Friends, I know as God is my Judge, that I don’t amount to anything in myself. I know I’m just a girl from the farm. But I know as sure as God ever called anyone, God’s called me and God’s put it on my soul, you’re to see the Foursquare Gospel go around the world. Do you say, “Do you mean, you’re a denomination?” Not especially. I mean: Savior, Baptizer, Healer and Coming King. The preaching of the whole Word of the Living God!”[11]

Aimee Semple McPherson preaching at Angelus Temple

In this quote from her message, This is My Task, Sister Aimee lays out the four part doctrinal emphasis of Pentecostalism: Jesus saves, Jesus baptizes the saved with the Holy Spirit. Jesus still miraculously heals today, and Jesus will return again. The emphasis is clear: the sinner is saved, empowered to go out to others with the message and miracle working power to offer the same healing they have received, and then announce that the Lord is returning. This message by Sister Aimee on March 12, 1939 was based on Luke 2:49. “And Jesus said unto them, How is it that you sought Me? Wist ye not that I must be about My Father’s business?”
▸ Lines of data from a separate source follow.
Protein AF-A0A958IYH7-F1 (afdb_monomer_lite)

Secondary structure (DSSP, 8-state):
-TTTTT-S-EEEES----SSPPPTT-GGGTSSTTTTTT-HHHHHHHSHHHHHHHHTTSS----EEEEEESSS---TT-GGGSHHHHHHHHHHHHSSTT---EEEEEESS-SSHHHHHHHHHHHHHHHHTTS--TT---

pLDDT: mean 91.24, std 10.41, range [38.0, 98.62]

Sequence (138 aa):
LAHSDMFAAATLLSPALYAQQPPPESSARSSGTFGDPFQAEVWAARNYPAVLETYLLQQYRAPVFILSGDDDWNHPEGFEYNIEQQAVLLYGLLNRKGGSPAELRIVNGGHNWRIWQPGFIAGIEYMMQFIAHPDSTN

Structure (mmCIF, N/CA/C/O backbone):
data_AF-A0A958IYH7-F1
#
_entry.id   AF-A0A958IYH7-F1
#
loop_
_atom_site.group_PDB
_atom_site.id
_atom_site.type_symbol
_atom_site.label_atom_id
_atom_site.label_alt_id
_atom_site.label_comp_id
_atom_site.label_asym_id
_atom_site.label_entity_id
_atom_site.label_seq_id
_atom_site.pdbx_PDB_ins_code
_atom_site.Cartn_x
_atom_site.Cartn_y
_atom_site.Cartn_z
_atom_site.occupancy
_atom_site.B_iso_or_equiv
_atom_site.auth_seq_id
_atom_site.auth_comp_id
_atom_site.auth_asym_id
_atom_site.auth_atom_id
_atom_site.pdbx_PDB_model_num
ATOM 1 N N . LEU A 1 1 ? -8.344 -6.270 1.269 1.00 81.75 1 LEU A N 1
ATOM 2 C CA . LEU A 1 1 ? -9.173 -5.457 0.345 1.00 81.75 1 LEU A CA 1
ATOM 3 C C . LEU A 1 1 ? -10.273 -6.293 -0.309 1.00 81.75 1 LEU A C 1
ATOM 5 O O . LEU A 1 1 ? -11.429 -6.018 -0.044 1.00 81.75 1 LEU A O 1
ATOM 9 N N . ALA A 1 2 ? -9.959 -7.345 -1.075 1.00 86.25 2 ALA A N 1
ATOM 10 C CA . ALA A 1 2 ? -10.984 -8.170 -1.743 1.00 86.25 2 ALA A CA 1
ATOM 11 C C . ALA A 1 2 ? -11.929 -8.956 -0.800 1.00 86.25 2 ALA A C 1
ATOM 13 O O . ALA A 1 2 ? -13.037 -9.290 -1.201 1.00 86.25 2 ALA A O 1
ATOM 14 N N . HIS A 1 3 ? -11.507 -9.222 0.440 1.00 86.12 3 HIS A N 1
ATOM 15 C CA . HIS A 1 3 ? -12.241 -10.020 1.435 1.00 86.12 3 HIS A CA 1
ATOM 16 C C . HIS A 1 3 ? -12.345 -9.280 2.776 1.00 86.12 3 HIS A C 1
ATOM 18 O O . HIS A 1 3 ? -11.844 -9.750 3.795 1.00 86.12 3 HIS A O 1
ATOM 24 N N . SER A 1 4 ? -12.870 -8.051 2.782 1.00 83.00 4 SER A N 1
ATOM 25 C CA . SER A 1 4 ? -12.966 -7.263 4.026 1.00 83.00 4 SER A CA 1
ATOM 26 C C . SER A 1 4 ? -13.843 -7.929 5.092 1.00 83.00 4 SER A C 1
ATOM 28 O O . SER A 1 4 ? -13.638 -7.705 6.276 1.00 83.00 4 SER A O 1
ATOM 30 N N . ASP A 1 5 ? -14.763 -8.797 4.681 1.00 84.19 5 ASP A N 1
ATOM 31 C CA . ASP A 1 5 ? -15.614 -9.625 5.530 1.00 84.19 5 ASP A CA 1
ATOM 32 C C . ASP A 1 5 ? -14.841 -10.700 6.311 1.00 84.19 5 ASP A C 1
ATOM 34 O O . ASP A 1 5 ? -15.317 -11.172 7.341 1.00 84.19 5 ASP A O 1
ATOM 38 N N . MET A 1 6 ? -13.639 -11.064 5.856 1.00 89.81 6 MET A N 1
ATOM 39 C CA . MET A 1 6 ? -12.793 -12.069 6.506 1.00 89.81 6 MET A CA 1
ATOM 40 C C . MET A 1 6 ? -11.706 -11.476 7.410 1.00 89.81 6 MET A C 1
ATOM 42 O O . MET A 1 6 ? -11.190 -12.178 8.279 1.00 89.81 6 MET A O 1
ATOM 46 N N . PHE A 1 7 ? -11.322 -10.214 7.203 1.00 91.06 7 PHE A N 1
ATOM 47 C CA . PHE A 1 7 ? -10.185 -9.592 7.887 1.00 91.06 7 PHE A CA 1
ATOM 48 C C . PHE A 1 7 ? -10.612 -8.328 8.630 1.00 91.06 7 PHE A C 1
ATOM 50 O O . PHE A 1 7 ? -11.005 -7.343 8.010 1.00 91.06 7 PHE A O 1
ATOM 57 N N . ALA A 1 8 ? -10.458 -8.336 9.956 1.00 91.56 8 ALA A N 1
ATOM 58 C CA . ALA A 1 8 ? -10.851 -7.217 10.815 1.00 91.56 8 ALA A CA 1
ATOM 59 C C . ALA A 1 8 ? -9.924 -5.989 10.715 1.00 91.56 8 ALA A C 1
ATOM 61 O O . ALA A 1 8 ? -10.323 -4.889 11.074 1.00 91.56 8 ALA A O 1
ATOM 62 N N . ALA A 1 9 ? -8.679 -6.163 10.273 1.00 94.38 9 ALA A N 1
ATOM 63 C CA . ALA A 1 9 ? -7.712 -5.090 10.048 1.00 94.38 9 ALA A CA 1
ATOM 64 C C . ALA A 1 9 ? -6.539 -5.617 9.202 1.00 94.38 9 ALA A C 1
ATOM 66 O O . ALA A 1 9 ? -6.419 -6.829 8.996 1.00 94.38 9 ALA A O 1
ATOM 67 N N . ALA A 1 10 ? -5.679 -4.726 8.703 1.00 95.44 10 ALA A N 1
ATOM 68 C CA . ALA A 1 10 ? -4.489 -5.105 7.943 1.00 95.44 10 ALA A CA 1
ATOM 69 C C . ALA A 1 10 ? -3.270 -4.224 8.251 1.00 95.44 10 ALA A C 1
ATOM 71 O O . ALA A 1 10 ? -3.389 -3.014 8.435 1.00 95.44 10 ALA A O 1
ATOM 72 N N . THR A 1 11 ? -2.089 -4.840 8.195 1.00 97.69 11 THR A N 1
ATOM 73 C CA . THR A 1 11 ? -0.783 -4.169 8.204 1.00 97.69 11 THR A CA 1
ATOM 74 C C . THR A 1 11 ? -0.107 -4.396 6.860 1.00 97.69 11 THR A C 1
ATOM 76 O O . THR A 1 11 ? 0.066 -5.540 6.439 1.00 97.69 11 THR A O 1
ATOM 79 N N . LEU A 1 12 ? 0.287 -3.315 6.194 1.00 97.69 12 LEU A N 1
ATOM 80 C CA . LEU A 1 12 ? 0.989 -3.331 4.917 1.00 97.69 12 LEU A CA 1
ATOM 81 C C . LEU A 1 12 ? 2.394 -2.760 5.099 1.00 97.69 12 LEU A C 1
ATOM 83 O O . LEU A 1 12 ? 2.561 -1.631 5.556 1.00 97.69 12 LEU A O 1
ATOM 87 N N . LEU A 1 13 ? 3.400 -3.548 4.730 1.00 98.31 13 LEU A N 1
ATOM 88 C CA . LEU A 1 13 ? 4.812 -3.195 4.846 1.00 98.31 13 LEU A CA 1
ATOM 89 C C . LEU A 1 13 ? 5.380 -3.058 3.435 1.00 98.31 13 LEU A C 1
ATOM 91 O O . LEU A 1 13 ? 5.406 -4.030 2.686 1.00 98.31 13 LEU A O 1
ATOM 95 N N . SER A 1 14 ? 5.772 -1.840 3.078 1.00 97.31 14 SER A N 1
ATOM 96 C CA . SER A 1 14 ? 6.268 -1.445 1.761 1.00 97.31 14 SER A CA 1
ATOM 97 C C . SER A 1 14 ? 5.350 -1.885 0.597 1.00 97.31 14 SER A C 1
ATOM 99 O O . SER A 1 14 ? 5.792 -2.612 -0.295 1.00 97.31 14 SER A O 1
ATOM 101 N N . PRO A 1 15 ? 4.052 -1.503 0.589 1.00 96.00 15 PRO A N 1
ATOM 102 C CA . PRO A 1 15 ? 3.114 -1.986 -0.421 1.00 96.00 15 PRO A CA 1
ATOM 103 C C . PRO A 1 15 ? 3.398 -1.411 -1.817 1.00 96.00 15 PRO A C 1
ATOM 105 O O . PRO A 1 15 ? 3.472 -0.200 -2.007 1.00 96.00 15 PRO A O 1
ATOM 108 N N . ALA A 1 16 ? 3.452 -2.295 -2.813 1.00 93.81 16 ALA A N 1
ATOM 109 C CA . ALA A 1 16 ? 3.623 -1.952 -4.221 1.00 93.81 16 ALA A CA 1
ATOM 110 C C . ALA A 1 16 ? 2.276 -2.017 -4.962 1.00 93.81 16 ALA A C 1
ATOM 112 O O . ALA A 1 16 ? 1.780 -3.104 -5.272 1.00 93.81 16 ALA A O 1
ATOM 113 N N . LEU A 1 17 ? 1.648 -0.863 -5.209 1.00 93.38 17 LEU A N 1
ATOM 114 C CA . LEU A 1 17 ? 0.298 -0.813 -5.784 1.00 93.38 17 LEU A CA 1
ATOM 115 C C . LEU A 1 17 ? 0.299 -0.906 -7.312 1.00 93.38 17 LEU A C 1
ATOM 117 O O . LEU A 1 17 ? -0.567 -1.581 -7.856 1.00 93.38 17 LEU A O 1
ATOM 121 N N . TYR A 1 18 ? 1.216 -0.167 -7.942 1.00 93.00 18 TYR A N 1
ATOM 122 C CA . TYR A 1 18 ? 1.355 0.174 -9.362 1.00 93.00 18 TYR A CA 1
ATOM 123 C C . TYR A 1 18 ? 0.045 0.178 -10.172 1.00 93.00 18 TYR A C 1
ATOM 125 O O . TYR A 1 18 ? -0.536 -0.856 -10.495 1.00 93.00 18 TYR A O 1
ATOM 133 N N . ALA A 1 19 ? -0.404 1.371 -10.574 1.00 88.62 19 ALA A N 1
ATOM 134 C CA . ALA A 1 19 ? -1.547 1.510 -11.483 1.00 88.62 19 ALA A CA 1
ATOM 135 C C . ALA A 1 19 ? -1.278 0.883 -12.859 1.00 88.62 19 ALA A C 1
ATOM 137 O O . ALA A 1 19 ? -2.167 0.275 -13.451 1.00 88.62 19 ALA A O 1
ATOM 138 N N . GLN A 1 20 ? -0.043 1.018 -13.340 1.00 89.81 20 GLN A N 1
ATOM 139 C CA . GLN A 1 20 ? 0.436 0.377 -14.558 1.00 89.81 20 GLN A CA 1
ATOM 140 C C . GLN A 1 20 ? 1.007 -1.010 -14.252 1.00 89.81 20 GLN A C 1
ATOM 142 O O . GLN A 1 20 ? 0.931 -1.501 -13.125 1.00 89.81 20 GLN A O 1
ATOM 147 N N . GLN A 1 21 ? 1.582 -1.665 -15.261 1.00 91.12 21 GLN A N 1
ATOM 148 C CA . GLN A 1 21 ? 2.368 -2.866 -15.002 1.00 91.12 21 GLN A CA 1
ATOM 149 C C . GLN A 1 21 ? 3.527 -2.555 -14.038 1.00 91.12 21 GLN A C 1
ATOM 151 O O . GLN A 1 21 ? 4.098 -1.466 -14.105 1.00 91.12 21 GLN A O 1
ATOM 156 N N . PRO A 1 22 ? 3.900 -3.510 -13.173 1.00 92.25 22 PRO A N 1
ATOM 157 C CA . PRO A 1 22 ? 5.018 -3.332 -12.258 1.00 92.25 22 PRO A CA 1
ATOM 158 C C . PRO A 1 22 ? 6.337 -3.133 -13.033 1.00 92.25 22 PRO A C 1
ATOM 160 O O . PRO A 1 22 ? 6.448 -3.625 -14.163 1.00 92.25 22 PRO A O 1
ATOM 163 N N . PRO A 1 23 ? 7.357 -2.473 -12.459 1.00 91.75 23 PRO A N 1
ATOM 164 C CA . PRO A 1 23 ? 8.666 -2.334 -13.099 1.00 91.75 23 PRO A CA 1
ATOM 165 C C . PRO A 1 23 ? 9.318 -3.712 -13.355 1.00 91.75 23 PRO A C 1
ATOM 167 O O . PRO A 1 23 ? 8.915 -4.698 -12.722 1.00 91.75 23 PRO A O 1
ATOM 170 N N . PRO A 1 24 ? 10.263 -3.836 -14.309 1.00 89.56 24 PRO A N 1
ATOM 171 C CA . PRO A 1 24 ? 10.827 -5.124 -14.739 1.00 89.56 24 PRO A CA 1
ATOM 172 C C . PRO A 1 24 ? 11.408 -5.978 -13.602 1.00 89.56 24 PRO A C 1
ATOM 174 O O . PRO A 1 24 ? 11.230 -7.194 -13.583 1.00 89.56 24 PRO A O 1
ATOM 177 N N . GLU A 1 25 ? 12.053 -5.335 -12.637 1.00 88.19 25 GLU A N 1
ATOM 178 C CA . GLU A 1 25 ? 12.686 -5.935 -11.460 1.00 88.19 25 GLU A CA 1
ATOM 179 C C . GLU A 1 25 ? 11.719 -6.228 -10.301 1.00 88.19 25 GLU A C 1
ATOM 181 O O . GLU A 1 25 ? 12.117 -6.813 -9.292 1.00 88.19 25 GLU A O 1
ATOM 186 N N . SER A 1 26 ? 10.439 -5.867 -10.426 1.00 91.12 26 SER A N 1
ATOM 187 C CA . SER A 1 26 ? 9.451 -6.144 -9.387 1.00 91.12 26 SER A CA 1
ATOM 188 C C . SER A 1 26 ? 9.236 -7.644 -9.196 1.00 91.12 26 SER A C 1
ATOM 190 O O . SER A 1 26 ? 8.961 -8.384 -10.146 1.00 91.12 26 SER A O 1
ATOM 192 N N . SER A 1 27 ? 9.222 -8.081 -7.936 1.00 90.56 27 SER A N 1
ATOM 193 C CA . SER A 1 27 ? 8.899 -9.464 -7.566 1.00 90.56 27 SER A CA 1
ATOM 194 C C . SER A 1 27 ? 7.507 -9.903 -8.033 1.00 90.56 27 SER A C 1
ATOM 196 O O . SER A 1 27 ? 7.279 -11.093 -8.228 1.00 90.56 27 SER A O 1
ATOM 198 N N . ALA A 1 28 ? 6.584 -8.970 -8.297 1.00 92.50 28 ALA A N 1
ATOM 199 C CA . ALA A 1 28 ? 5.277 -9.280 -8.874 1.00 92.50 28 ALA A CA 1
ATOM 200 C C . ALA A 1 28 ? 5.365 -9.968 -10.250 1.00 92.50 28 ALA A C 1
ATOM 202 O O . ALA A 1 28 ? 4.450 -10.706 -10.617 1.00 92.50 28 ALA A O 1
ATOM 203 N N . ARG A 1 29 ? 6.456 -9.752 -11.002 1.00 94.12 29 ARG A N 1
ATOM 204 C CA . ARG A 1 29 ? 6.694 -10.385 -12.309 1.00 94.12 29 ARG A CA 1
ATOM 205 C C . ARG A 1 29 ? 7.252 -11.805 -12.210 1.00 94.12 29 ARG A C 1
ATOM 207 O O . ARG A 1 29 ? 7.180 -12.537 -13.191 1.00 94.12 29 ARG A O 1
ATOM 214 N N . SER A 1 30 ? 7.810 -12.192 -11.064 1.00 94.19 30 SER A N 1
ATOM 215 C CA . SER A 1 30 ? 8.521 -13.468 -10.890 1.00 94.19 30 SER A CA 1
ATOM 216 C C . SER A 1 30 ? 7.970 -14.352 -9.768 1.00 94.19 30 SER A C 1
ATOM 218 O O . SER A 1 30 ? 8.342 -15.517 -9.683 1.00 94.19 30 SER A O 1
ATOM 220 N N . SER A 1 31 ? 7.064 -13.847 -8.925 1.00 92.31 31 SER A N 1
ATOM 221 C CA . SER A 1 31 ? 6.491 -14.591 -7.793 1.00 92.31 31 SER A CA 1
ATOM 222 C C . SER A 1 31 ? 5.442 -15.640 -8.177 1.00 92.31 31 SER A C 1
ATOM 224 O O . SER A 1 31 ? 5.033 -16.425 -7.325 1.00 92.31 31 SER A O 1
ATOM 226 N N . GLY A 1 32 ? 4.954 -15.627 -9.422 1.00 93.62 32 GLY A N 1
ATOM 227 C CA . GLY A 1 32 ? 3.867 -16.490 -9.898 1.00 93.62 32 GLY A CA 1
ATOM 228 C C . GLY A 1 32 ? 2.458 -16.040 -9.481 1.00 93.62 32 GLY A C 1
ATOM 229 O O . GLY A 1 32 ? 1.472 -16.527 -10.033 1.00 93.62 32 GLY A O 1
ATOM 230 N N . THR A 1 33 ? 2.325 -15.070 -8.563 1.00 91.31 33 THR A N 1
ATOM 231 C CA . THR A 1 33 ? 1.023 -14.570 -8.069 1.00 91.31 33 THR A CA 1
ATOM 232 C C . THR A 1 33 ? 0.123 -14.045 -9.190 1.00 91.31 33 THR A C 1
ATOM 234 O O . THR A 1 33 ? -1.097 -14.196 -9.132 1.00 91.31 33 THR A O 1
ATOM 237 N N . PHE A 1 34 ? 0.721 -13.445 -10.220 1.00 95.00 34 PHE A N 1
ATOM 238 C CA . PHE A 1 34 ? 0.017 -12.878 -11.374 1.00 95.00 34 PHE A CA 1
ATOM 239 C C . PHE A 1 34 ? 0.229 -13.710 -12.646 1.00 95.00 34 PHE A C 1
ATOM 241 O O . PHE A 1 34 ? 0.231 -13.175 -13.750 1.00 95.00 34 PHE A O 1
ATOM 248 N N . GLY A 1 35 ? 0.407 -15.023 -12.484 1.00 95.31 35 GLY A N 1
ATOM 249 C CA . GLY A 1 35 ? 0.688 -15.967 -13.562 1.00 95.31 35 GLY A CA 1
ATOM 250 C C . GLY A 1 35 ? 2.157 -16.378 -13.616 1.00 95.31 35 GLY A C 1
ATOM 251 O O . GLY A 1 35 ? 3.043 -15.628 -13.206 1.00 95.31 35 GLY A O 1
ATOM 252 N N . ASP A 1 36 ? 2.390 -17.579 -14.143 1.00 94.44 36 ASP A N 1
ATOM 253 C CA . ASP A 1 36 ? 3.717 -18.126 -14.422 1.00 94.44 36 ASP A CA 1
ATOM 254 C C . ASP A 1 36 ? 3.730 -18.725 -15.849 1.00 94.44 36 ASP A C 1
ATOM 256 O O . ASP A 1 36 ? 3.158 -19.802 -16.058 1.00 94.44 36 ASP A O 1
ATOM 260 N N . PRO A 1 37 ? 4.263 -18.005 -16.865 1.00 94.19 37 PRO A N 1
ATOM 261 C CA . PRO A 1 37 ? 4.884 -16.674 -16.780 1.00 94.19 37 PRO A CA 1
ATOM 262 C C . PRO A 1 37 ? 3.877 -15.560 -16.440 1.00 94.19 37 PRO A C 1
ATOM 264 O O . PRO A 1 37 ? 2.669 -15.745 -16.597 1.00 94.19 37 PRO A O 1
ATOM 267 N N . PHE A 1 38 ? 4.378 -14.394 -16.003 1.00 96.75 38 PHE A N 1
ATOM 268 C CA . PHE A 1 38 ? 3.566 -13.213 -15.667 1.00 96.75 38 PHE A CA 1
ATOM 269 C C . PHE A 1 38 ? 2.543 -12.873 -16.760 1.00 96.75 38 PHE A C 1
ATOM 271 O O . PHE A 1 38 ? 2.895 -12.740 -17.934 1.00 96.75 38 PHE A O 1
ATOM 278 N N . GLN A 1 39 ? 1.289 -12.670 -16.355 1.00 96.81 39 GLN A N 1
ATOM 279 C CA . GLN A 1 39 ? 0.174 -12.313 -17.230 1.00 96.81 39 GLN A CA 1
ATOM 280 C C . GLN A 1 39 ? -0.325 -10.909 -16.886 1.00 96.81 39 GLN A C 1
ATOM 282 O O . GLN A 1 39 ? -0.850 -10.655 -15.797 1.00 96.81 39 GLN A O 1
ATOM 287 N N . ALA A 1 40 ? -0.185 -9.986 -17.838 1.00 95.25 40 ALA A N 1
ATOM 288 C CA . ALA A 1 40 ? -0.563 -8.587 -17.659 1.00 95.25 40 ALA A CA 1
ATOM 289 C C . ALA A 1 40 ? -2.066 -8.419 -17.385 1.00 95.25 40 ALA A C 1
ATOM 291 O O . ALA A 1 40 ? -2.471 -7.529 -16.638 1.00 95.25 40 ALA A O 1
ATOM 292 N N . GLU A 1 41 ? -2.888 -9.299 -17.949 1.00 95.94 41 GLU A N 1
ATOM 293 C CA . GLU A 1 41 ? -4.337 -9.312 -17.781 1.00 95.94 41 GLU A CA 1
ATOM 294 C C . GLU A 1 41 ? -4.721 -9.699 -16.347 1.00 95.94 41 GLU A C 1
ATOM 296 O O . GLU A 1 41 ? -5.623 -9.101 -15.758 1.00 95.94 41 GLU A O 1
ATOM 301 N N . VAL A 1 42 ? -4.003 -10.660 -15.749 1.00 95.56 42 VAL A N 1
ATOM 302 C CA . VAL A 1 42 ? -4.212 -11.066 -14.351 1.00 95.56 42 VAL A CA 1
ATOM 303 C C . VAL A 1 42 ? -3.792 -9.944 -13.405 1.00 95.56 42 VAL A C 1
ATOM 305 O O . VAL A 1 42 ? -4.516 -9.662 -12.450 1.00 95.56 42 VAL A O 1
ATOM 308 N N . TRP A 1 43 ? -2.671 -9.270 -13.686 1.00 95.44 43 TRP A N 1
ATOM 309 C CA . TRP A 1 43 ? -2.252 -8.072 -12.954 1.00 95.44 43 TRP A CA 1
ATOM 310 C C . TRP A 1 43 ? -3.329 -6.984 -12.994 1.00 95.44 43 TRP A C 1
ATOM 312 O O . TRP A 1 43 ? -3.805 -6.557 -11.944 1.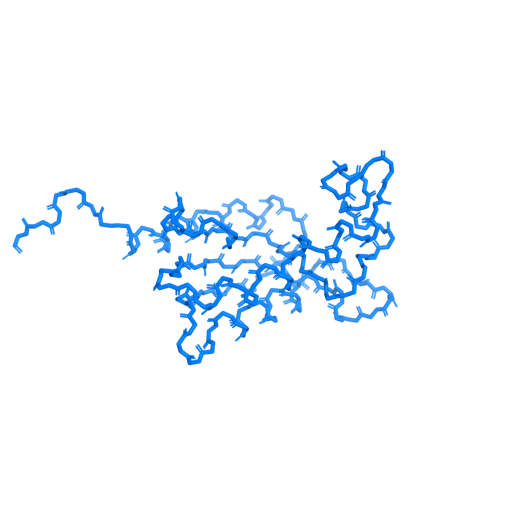00 95.44 43 TRP A O 1
ATOM 322 N N . ALA A 1 44 ? -3.767 -6.588 -14.191 1.00 93.62 44 ALA A N 1
ATOM 323 C CA . ALA A 1 44 ? -4.757 -5.528 -14.369 1.00 93.62 44 ALA A CA 1
ATOM 324 C C . ALA A 1 44 ? -6.097 -5.837 -13.679 1.00 93.62 44 ALA A C 1
ATOM 326 O O . ALA A 1 44 ? -6.771 -4.924 -13.213 1.00 93.62 44 ALA A O 1
ATOM 327 N N . ALA A 1 45 ? -6.480 -7.113 -13.587 1.00 93.00 45 ALA A N 1
ATOM 328 C CA . ALA A 1 45 ? -7.729 -7.522 -12.951 1.00 93.00 45 ALA A CA 1
ATOM 329 C C . ALA A 1 45 ? -7.639 -7.689 -11.422 1.00 93.00 45 ALA A C 1
ATOM 331 O O . ALA A 1 45 ? -8.678 -7.716 -10.761 1.00 93.00 45 ALA A O 1
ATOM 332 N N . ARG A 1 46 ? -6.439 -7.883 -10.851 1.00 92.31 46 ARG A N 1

In this sermon, she described her task, “What is my task? To get the gospel around the world in the shortest possible time to every man, woman, boy and girl!”

And, she called all Christians to participate in it in some respect. This was every Christian’s task, and that evangelistic drive was at the heart of Pentecostal theology. Even the experience of the ecstatic was fundamentally an outwardly focused event. Just as God did miracles to benefit the individuals in the meetings, the Pentecostal was called to pray, serve others, and expect God to do miracles for others in the wake of that empowered service. But, as with all things requiring human participation, the focus is easily twisted inward toward self-serving passions.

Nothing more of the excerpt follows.